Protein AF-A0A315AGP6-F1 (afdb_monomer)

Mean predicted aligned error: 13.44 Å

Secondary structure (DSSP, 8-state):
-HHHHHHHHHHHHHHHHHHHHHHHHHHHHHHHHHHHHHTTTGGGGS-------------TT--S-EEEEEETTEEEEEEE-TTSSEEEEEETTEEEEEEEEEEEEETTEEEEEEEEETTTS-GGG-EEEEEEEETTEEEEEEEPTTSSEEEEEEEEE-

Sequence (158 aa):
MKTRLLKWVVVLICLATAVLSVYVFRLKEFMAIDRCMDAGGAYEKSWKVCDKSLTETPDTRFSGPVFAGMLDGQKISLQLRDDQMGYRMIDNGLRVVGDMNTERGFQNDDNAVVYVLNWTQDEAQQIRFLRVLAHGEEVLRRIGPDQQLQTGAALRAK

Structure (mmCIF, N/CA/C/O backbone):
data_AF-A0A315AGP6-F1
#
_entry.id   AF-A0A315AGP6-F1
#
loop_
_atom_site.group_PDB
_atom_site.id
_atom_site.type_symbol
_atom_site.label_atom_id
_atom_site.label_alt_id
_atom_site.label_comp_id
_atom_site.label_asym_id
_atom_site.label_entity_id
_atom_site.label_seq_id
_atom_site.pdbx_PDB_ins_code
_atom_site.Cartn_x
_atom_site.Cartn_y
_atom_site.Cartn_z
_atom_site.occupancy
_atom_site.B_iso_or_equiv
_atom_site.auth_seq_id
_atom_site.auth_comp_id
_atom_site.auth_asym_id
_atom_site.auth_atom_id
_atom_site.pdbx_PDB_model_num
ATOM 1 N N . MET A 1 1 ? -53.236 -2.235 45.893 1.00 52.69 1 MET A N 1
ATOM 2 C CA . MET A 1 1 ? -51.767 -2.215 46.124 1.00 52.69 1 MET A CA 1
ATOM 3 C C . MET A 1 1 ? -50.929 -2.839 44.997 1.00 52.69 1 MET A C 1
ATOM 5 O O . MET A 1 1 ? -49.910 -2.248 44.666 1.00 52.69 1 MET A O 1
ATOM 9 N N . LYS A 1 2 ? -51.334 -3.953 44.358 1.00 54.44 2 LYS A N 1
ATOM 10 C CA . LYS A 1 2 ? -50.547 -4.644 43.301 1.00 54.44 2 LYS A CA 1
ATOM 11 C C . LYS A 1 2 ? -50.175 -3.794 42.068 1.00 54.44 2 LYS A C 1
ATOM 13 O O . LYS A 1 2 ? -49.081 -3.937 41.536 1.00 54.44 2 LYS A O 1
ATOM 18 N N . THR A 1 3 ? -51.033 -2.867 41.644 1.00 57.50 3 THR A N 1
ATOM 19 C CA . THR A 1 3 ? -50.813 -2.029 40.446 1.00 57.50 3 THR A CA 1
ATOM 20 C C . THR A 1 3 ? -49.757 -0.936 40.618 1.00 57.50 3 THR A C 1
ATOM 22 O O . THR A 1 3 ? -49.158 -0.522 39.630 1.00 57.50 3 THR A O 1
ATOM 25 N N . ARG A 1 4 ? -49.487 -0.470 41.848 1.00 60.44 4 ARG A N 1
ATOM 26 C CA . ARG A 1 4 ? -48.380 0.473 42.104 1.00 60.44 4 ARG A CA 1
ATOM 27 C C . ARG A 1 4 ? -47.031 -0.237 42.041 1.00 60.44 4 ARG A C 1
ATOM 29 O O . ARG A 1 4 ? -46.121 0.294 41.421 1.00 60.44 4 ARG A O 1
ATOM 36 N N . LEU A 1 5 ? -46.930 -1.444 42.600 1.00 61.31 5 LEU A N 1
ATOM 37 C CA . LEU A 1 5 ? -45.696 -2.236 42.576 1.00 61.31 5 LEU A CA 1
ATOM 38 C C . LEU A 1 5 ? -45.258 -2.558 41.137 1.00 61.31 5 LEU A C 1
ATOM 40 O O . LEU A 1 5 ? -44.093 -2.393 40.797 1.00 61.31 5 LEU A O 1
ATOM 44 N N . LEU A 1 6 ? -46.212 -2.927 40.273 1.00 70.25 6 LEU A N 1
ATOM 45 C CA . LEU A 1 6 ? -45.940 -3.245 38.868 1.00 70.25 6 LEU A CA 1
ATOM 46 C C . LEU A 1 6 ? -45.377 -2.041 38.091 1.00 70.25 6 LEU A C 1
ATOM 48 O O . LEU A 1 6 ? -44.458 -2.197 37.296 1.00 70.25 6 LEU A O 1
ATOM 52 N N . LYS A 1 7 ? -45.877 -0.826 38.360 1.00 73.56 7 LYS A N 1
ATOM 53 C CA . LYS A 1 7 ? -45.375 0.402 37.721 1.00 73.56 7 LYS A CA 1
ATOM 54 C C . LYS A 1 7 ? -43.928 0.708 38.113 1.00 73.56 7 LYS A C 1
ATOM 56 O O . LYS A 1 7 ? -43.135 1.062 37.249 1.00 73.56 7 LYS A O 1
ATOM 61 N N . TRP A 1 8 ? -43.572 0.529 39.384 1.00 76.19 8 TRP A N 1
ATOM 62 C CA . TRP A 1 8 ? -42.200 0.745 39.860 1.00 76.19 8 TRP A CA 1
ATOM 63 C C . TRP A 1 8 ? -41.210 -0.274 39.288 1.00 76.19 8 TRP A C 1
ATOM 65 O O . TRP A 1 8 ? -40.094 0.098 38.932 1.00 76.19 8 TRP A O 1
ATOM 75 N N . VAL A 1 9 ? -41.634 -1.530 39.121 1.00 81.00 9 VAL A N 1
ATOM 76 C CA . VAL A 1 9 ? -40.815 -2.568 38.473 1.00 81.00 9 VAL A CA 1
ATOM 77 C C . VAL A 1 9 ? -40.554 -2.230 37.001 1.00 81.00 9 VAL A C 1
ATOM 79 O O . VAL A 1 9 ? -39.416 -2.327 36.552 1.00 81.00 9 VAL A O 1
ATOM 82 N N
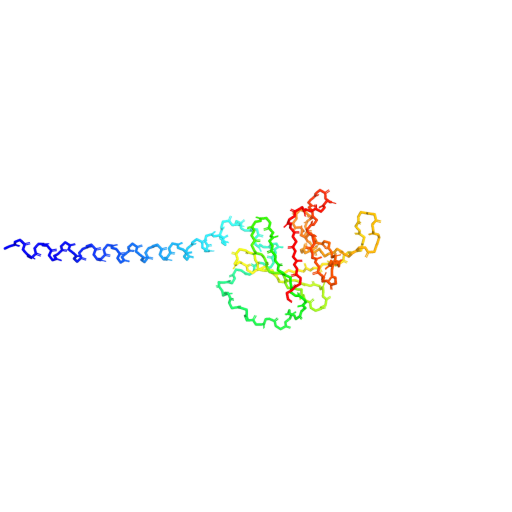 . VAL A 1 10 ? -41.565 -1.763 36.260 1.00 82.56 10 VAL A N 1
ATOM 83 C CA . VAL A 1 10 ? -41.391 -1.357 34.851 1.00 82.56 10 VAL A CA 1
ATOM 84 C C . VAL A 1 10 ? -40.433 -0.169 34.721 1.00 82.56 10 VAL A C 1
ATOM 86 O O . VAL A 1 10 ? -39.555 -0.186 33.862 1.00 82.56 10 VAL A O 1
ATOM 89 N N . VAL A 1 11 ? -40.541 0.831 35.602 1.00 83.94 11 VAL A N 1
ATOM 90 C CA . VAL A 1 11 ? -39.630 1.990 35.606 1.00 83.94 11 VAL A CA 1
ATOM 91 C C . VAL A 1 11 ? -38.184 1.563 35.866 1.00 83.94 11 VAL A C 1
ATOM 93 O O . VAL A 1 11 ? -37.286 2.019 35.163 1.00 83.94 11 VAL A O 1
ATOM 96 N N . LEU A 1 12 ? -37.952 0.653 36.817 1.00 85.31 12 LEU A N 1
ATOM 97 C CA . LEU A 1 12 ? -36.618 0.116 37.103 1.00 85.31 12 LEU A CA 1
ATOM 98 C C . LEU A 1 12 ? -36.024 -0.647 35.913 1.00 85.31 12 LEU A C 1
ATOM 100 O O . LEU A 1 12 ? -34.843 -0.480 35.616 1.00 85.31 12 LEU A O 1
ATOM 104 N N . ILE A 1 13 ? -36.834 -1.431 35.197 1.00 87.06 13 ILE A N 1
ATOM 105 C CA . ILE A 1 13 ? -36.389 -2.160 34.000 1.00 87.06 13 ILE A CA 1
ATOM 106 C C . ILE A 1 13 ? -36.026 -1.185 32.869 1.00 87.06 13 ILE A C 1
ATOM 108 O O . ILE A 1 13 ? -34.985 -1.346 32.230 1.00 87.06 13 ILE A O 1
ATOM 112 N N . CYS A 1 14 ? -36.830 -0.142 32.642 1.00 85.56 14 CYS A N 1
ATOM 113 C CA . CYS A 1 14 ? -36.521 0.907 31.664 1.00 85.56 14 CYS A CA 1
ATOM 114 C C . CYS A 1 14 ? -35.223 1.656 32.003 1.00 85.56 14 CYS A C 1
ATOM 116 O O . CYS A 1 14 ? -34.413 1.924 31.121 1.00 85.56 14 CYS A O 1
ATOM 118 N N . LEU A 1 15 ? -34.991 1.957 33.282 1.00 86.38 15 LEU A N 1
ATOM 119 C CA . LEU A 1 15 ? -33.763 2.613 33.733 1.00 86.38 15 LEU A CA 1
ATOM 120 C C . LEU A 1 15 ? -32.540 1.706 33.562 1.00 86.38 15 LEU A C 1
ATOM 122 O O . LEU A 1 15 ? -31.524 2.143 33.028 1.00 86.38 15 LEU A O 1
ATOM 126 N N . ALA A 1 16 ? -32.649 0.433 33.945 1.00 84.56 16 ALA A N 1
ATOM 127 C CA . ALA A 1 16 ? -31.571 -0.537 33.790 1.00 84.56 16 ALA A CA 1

==

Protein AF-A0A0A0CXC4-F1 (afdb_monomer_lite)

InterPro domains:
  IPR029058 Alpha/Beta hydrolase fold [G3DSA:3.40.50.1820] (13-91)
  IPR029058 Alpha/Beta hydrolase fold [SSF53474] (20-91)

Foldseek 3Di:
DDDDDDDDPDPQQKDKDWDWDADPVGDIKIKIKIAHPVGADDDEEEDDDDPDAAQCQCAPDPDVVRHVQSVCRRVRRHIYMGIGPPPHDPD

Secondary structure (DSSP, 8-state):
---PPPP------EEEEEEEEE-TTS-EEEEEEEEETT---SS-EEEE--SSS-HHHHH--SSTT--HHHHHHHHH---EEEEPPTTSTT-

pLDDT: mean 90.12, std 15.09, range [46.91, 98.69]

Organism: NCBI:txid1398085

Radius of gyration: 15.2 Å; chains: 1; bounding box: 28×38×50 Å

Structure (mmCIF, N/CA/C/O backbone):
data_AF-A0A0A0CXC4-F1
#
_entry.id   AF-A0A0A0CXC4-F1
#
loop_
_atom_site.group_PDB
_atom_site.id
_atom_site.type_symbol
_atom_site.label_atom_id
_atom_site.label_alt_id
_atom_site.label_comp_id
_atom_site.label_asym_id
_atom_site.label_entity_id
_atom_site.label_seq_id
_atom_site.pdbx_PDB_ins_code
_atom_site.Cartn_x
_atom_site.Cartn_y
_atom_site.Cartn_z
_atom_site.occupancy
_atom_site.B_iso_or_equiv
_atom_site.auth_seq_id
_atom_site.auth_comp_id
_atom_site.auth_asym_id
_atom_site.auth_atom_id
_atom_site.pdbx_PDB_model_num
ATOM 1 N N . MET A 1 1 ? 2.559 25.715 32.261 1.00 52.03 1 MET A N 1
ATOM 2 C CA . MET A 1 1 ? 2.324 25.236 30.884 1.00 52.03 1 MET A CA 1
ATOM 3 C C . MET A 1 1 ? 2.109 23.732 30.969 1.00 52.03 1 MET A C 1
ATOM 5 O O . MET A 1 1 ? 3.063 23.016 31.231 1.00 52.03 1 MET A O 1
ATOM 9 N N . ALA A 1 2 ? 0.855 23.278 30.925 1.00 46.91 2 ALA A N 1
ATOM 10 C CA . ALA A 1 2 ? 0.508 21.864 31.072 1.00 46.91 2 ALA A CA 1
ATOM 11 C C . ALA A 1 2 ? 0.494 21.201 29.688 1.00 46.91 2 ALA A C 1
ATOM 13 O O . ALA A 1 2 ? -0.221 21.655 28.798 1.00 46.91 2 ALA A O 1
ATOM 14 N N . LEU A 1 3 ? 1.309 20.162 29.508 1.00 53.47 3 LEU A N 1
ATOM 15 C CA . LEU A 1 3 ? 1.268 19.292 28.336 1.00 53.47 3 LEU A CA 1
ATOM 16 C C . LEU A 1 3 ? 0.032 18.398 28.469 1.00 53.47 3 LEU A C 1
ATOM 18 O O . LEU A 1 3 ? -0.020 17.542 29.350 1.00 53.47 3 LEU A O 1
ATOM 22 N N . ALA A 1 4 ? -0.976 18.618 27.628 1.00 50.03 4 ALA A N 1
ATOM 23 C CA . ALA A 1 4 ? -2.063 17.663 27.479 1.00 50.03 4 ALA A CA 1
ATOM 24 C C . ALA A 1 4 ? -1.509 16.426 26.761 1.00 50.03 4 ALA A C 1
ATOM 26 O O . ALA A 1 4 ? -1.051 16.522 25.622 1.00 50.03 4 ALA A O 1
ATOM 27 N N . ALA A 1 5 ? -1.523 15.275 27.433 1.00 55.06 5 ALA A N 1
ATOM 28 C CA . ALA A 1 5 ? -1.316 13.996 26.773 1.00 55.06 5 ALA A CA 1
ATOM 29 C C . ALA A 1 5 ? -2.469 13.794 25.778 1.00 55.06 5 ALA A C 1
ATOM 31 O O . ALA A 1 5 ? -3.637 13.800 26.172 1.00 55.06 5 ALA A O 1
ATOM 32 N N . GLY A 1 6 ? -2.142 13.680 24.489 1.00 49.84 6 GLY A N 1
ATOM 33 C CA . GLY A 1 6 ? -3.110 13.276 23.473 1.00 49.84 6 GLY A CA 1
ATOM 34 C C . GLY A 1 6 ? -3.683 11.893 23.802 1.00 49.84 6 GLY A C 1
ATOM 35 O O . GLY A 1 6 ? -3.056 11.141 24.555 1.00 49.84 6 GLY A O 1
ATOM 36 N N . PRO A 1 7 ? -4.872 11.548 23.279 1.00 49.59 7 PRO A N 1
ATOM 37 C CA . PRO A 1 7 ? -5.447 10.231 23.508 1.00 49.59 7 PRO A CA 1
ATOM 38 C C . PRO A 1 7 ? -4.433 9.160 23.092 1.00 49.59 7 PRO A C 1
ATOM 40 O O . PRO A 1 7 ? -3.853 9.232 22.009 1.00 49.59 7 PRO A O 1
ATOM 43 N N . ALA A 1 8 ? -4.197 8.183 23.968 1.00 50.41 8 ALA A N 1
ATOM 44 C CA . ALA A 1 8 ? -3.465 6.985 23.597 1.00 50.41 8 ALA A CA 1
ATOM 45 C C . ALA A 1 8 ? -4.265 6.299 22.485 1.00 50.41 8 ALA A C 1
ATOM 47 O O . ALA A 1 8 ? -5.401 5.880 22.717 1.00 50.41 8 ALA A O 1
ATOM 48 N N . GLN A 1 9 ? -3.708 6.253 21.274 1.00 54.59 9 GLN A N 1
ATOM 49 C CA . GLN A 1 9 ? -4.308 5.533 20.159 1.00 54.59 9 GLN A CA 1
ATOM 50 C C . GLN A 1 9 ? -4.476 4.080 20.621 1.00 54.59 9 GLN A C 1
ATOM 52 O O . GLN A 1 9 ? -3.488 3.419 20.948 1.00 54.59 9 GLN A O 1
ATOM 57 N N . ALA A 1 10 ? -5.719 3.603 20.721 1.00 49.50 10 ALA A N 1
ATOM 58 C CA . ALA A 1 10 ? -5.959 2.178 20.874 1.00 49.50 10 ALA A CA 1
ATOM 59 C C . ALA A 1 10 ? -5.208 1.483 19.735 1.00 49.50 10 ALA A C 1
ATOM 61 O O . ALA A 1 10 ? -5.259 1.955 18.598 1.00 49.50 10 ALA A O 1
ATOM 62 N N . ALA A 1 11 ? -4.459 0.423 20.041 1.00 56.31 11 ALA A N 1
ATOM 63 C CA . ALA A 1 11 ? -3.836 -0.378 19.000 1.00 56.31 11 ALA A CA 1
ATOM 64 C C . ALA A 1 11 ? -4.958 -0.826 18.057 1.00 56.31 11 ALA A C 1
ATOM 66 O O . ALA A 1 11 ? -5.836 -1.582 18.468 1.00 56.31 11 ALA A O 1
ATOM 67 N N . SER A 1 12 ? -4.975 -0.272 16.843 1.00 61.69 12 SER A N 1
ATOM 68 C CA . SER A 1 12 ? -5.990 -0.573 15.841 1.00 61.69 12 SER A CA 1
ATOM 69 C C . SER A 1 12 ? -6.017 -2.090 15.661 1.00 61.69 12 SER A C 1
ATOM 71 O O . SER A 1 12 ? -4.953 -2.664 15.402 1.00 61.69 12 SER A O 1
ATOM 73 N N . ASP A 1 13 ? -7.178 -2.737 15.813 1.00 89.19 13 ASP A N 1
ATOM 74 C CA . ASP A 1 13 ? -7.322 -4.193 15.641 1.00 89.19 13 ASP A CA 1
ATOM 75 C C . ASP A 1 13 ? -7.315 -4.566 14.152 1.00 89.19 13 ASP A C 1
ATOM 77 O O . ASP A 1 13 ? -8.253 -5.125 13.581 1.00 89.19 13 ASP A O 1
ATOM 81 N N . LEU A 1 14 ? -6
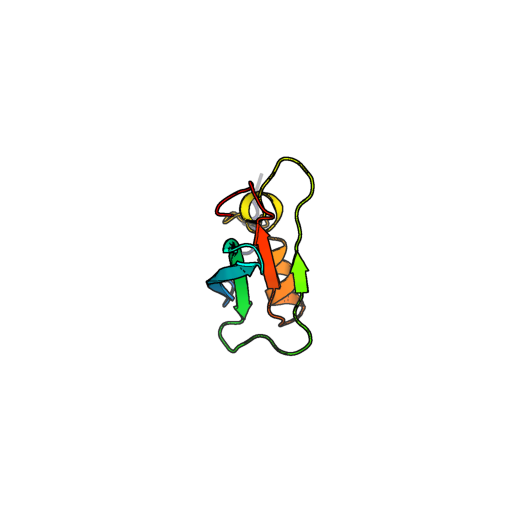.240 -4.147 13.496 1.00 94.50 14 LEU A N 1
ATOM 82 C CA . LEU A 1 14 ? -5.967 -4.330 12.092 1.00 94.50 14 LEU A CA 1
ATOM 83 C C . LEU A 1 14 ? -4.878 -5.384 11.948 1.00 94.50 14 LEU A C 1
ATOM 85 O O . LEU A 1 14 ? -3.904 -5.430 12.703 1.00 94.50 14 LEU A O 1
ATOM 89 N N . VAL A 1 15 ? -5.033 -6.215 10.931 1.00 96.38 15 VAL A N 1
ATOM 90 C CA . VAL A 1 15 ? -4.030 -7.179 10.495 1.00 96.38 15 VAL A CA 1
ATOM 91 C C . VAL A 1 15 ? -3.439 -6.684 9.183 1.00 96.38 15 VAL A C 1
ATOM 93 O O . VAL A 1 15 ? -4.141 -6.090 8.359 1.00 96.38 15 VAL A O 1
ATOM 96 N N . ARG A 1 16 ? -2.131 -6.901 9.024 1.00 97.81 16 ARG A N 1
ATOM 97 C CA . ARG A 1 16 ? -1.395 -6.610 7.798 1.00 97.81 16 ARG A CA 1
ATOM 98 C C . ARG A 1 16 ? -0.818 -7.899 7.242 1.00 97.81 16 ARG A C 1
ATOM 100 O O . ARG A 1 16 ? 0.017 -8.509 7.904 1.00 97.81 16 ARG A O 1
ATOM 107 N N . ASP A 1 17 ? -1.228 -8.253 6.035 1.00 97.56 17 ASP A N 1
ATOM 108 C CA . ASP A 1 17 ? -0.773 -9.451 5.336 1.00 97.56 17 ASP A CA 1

Exercise instructions ->
Whatever else the listing above holds, retype exactly only the lines from the one containing "ATOM 66 O O" to the one containing "ATOM 68 C CA", both ends kept.

Final answer ->
ATOM 66 O O . ALA A 1 11 ? -5.836 -1.582 18.468 1.00 56.31 11 ALA A O 1
ATOM 67 N N . SER A 1 12 ? -4.975 -0.272 16.843 1.00 61.69 12 SER A N 1
ATOM 68 C CA . SER A 1 12 ? -5.990 -0.573 15.841 1.00 61.69 12 SER A CA 1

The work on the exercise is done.